Given the relatively affluent population under surveillance, the generalisability of our findings to the whole UK population merits critical consideration. Since Rahi and Cable found that children from the most deprived socioeconomic group were over-represented in their study population,3 it seems probable that our results would under-estimate the UK population incidence to some extent. Whilst we are unable to investigate this possibility, the consistency of our findings for SVI/BL with those of Rahi and Cable3 provide some reassurance that any under-estimate is likely to be quite small. Furthermore, temporal trends in absolute risk are unlikely to be area specific, unless our population suffers from a substantially different range of causes of visual impairment than the rest of the UK. Again this seems unlikely as the distribution of causes, anatomical sites affected (data not shown) and the proportion of isolated cases were broadly similar to those found by Rahi and Cable3 in the UK and other researchers in Scandinavia.20 24 The longitudinal nature of our data collection and mortality information allowed us to document the risk of death associated with visual impairment. Our estimate of case fatality of one in five is probably higher than previously anticipated for an industrialised population.3 25

Our findings raise the question: what has caused this decline in incidence?
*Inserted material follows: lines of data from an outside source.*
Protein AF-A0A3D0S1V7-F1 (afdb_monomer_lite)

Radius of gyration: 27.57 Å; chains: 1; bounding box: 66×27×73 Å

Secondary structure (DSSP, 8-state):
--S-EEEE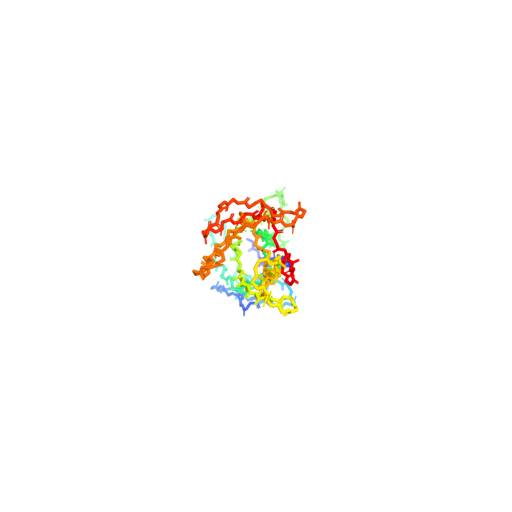EPPTTEEEEEEEETTEEEEEETTEEEEEESSPPPTT-PPPPEEEEEEEPGGG-SEEEEEEEEE-SS--S-GGGSEEEEEEE------EEEEEEEES---TTS--EEEEEEEE-SSS-B-S-EEEEEEPPTT--------SSEEEEESSEEEEEE-S-B-TT-B-

Foldseek 3Di:
DAFKKKKKQFDPQWFWDDKDWVQWDWDDDTRIIIITHNDDDDPPDDDTDIDTDTDGGQVCPQKGKIKMFIDDPDDDPCRPPRMDMDMDGDDFFWDKDKDKDWPDDDDQPDDTDIDIKIWTQGSFKAADFDKDKDAADPPDWDPDDDDDQWDWDDIRIIMITRGGIAGNGGMD

Structure (mmCIF, N/CA/C/O backbone):
data_AF-A0A3D0S1V7-F1
#
_entry.id   AF-A0A3D0S1V7-F1
#
loop_
_atom_site.group_PDB
_atom_site.id
_atom_site.type_symbol
_atom_site.label_atom_id
_atom_site.label_alt_id
_atom_site.label_comp_id
_atom_site.label_asym_id
_atom_site.label_entity_id
_atom_site.label_seq_id
_atom_site.pdbx_PDB_ins_code
_atom_site.Cartn_x
_atom_site.Cartn_y
_atom_site.Cartn_z
_atom_site.occupancy
_atom_site.B_iso_or_equiv
_atom_site.auth_seq_id
_atom_site.auth_comp_id
_atom_site.auth_asym_id
_atom_site.auth_atom_id
_atom_site.pdbx_PDB_model_num
ATOM 1 N N . ALA A 1 1 ? 24.961 5.304 -29.636 1.00 88.75 1 ALA A N 1
ATOM 2 C CA . ALA A 1 1 ? 24.845 3.861 -29.354 1.00 88.75 1 ALA A CA 1
ATOM 3 C C . ALA A 1 1 ? 23.984 3.173 -30.418 1.00 88.75 1 ALA A C 1
ATOM 5 O O . ALA A 1 1 ? 23.313 3.859 -31.183 1.00 88.75 1 ALA A O 1
ATOM 6 N N . ARG A 1 2 ? 24.039 1.843 -30.512 1.00 93.00 2 ARG A N 1
ATOM 7 C CA . ARG A 1 2 ? 23.114 1.007 -31.298 1.00 93.00 2 ARG A CA 1
ATOM 8 C C . ARG A 1 2 ? 22.532 -0.050 -30.373 1.00 93.00 2 ARG A C 1
ATOM 10 O O . ARG A 1 2 ? 23.188 -0.364 -29.380 1.00 93.00 2 ARG A O 1
ATOM 17 N N . ASP A 1 3 ? 21.337 -0.529 -30.707 1.00 93.56 3 ASP A N 1
ATOM 18 C CA . ASP A 1 3 ? 20.639 -1.565 -29.940 1.00 93.56 3 ASP A CA 1
ATOM 19 C C . ASP A 1 3 ? 20.537 -1.169 -28.461 1.00 93.56 3 ASP A C 1
ATOM 21 O O . ASP A 1 3 ? 20.912 -1.917 -27.561 1.00 93.56 3 ASP A O 1
ATOM 25 N N . VAL A 1 4 ? 20.113 0.082 -28.228 1.00 97.69 4 VAL A N 1
ATOM 26 C CA . VAL A 1 4 ? 19.873 0.584 -26.874 1.00 97.69 4 VAL A CA 1
ATOM 27 C C . VAL A 1 4 ? 18.679 -0.172 -26.314 1.00 97.69 4 VAL A C 1
ATOM 29 O O . VAL A 1 4 ? 17.628 -0.222 -26.954 1.00 97.69 4 VAL A O 1
ATOM 32 N N . MET A 1 5 ? 18.857 -0.749 -25.136 1.00 97.81 5 MET A N 1
ATOM 33 C CA . MET A 1 5 ? 17.870 -1.572 -24.461 1.00 97.81 5 MET A CA 1
ATOM 34 C C . MET A 1 5 ? 17.679 -1.049 -23.045 1.00 97.81 5 MET A C 1
ATOM 36 O O . MET A 1 5 ? 18.660 -0.859 -22.335 1.00 97.81 5 MET A O 1
ATOM 40 N N . VAL A 1 6 ? 16.434 -0.824 -22.648 1.00 98.44 6 VAL A N 1
ATOM 41 C CA . VAL A 1 6 ? 16.052 -0.539 -21.266 1.00 98.44 6 VAL A CA 1
ATOM 42 C C . VAL A 1 6 ? 15.356 -1.773 -20.721 1.00 98.44 6 VAL A C 1
ATOM 44 O O . VAL A 1 6 ? 14.426 -2.274 -21.353 1.00 98.44 6 VAL A O 1
ATOM 47 N N . VAL A 1 7 ? 15.821 -2.258 -19.577 1.00 98.19 7 VAL A N 1
ATOM 48 C CA . VAL A 1 7 ? 15.193 -3.338 -18.821 1.00 98.19 7 VAL A CA 1
ATOM 49 C C . VAL A 1 7 ? 14.673 -2.751 -17.519 1.00 98.19 7 VAL A C 1
ATOM 51 O O . VAL A 1 7 ? 15.414 -2.098 -16.790 1.00 98.19 7 VAL A O 1
ATOM 54 N N . ASP A 1 8 ? 13.401 -2.979 -17.231 1.00 98.38 8 ASP A N 1
ATOM 55 C CA . ASP A 1 8 ? 12.745 -2.562 -15.996 1.00 98.38 8 ASP A CA 1
ATOM 56 C C . ASP A 1 8 ? 12.045 -3.783 -15.396 1.00 98.38 8 ASP A C 1
ATOM 58 O O . ASP A 1 8 ? 11.167 -4.375 -16.022 1.00 98.38 8 ASP A O 1
ATOM 62 N N . THR A 1 9 ? 12.485 -4.213 -14.214 1.00 96.38 9 THR A N 1
ATOM 63 C CA . THR A 1 9 ? 11.834 -5.316 -13.500 1.00 96.38 9 THR A CA 1
ATOM 64 C C . THR A 1 9 ? 10.939 -4.730 -12.430 1.00 96.38 9 THR A C 1
ATOM 66 O O . THR A 1 9 ? 11.414 -4.337 -11.362 1.00 96.38 9 THR A O 1
ATOM 69 N N . LEU A 1 10 ? 9.636 -4.729 -12.702 1.00 97.56 10 LEU A N 1
ATOM 70 C CA . LEU A 1 10 ? 8.665 -4.171 -11.782 1.00 97.56 10 LEU A CA 1
ATOM 71 C C . LEU A 1 10 ? 8.685 -4.943 -10.446 1.00 97.56 10 LEU A C 1
ATOM 73 O O . LEU A 1 10 ? 8.660 -6.182 -10.425 1.00 97.56 10 LEU A O 1
ATOM 77 N N . PRO A 1 11 ? 8.737 -4.238 -9.305 1.00 97.88 11 PRO A N 1
ATOM 78 C CA . PRO A 1 11 ? 8.690 -4.849 -7.983 1.00 97.88 11 PRO A CA 1
ATOM 79 C C . PRO A 1 11 ? 7.321 -5.485 -7.697 1.00 97.88 11 PRO A C 1
ATOM 81 O O . PRO A 1 11 ? 6.319 -5.241 -8.373 1.00 97.88 11 PRO A O 1
ATOM 84 N N . GLU A 1 12 ? 7.257 -6.310 -6.650 1.00 96.44 12 GLU A N 1
ATOM 85 C CA . GLU A 1 12 ? 5.977 -6.820 -6.150 1.00 96.44 12 GLU A CA 1
ATOM 86 C C . GLU A 1 12 ? 5.028 -5.659 -5.809 1.00 96.44 12 GLU A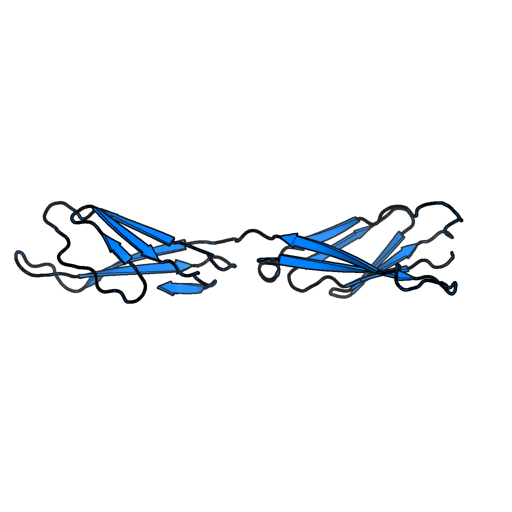 C 1
ATOM 88 O O . GLU A 1 12 ? 5.435 -4.639 -5.255 1.00 96.44 12 GLU A O 1
ATOM 93 N N . GLY A 1 13 ? 3.750 -5.817 -6.155 1.00 97.00 13 GLY A N 1
ATOM 94 C CA . GLY A 1 13 ? 2.737 -4.787 -5.953 1.00 97.00 13 GLY A CA 1
ATOM 95 C C . GLY A 1 13 ? 2.512 -3.869 -7.154 1.00 97.00 13 GLY A C 1
ATOM 96 O O . GLY A 1 13 ? 1.545 -3.111 -7.134 1.00 97.00 13 GLY A O 1
ATOM 97 N N . LEU A 1 14 ? 3.330 -3.948 -8.207 1.00 98.19 14 LEU A N 1
ATOM 98 C CA . LEU A 1 14 ? 3.081 -3.273 -9.482 1.00 98.19 14 LEU A CA 1
ATOM 99 C C . LEU A 1 14 ? 2.879 -4.316 -10.578 1.00 98.19 14 LEU A C 1
ATOM 101 O O . LEU A 1 14 ? 3.825 -4.966 -10.980 1.00 98.19 14 LEU A O 1
ATOM 105 N N . THR A 1 15 ? 1.661 -4.468 -11.092 1.00 97.75 15 THR A N 1
ATOM 106 C CA . THR A 1 15 ? 1.410 -5.339 -12.252 1.00 97.75 15 THR A CA 1
ATOM 107 C C . THR A 1 15 ? 1.539 -4.520 -13.544 1.00 97.75 15 THR A C 1
ATOM 109 O O . THR A 1 15 ? 0.859 -3.494 -13.658 1.00 97.75 15 THR A O 1
ATOM 112 N N . PRO A 1 16 ? 2.337 -4.932 -14.547 1.00 97.38 16 PRO A N 1
ATOM 113 C CA . PRO A 1 16 ? 2.440 -4.188 -15.801 1.00 97.38 16 PRO A CA 1
ATOM 114 C C . PRO A 1 16 ? 1.124 -4.194 -16.581 1.00 97.38 16 PRO A C 1
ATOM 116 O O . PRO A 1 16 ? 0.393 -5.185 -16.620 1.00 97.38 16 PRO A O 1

The combination of the wide range of anatomical sites involved and the relatively small number of cases in each diagnostic category make specific changes difficult to detect. Whilst a decrease in preventable and potentially preventable visual impairment might be expected, we also found a decrease in visual impairment associated with causes that are not at present specifically preventable. This suggests that the decrease in incidence is related to general improvements in health and health care together with the prevention and treatment of specific conditions, for example, congenital rubella, Reye syndrome and retinopathy of prematurity.26 There have been substantial specific changes in perinatal practices during this period, including the widespread introduction of antenatal steroids and surfactant, and changes in ventilation practices, which might also have had an impact, particularly on the risk of visual impairment associated with, for example, insult to the cerebral/visual pathways, especially in infants born preterm.27 At the same time it should be noted that one of the largest groups showing a decline is the cerebral/visual pathway group. This group of children presents the greatest diagnostic challenge and vision testing is often limited by the children’s inability to respond to vision tests, so under-notification over time must therefore remain a possibility for this group.

Conclusions

For the majority of visually impaired children in the UK, visual impairment is part of a wider picture of sensory, cognitive and/or structural impairments3 associated with limited life expectancy for a substantial proportion. Despite the wide and complex range of underlying causes and the high proportion of cases which are not potentially preventable at present, the decline in incidence we have observed provides some hope that the goal of VISION 2020 may yet be realised for children living in the industrialised world.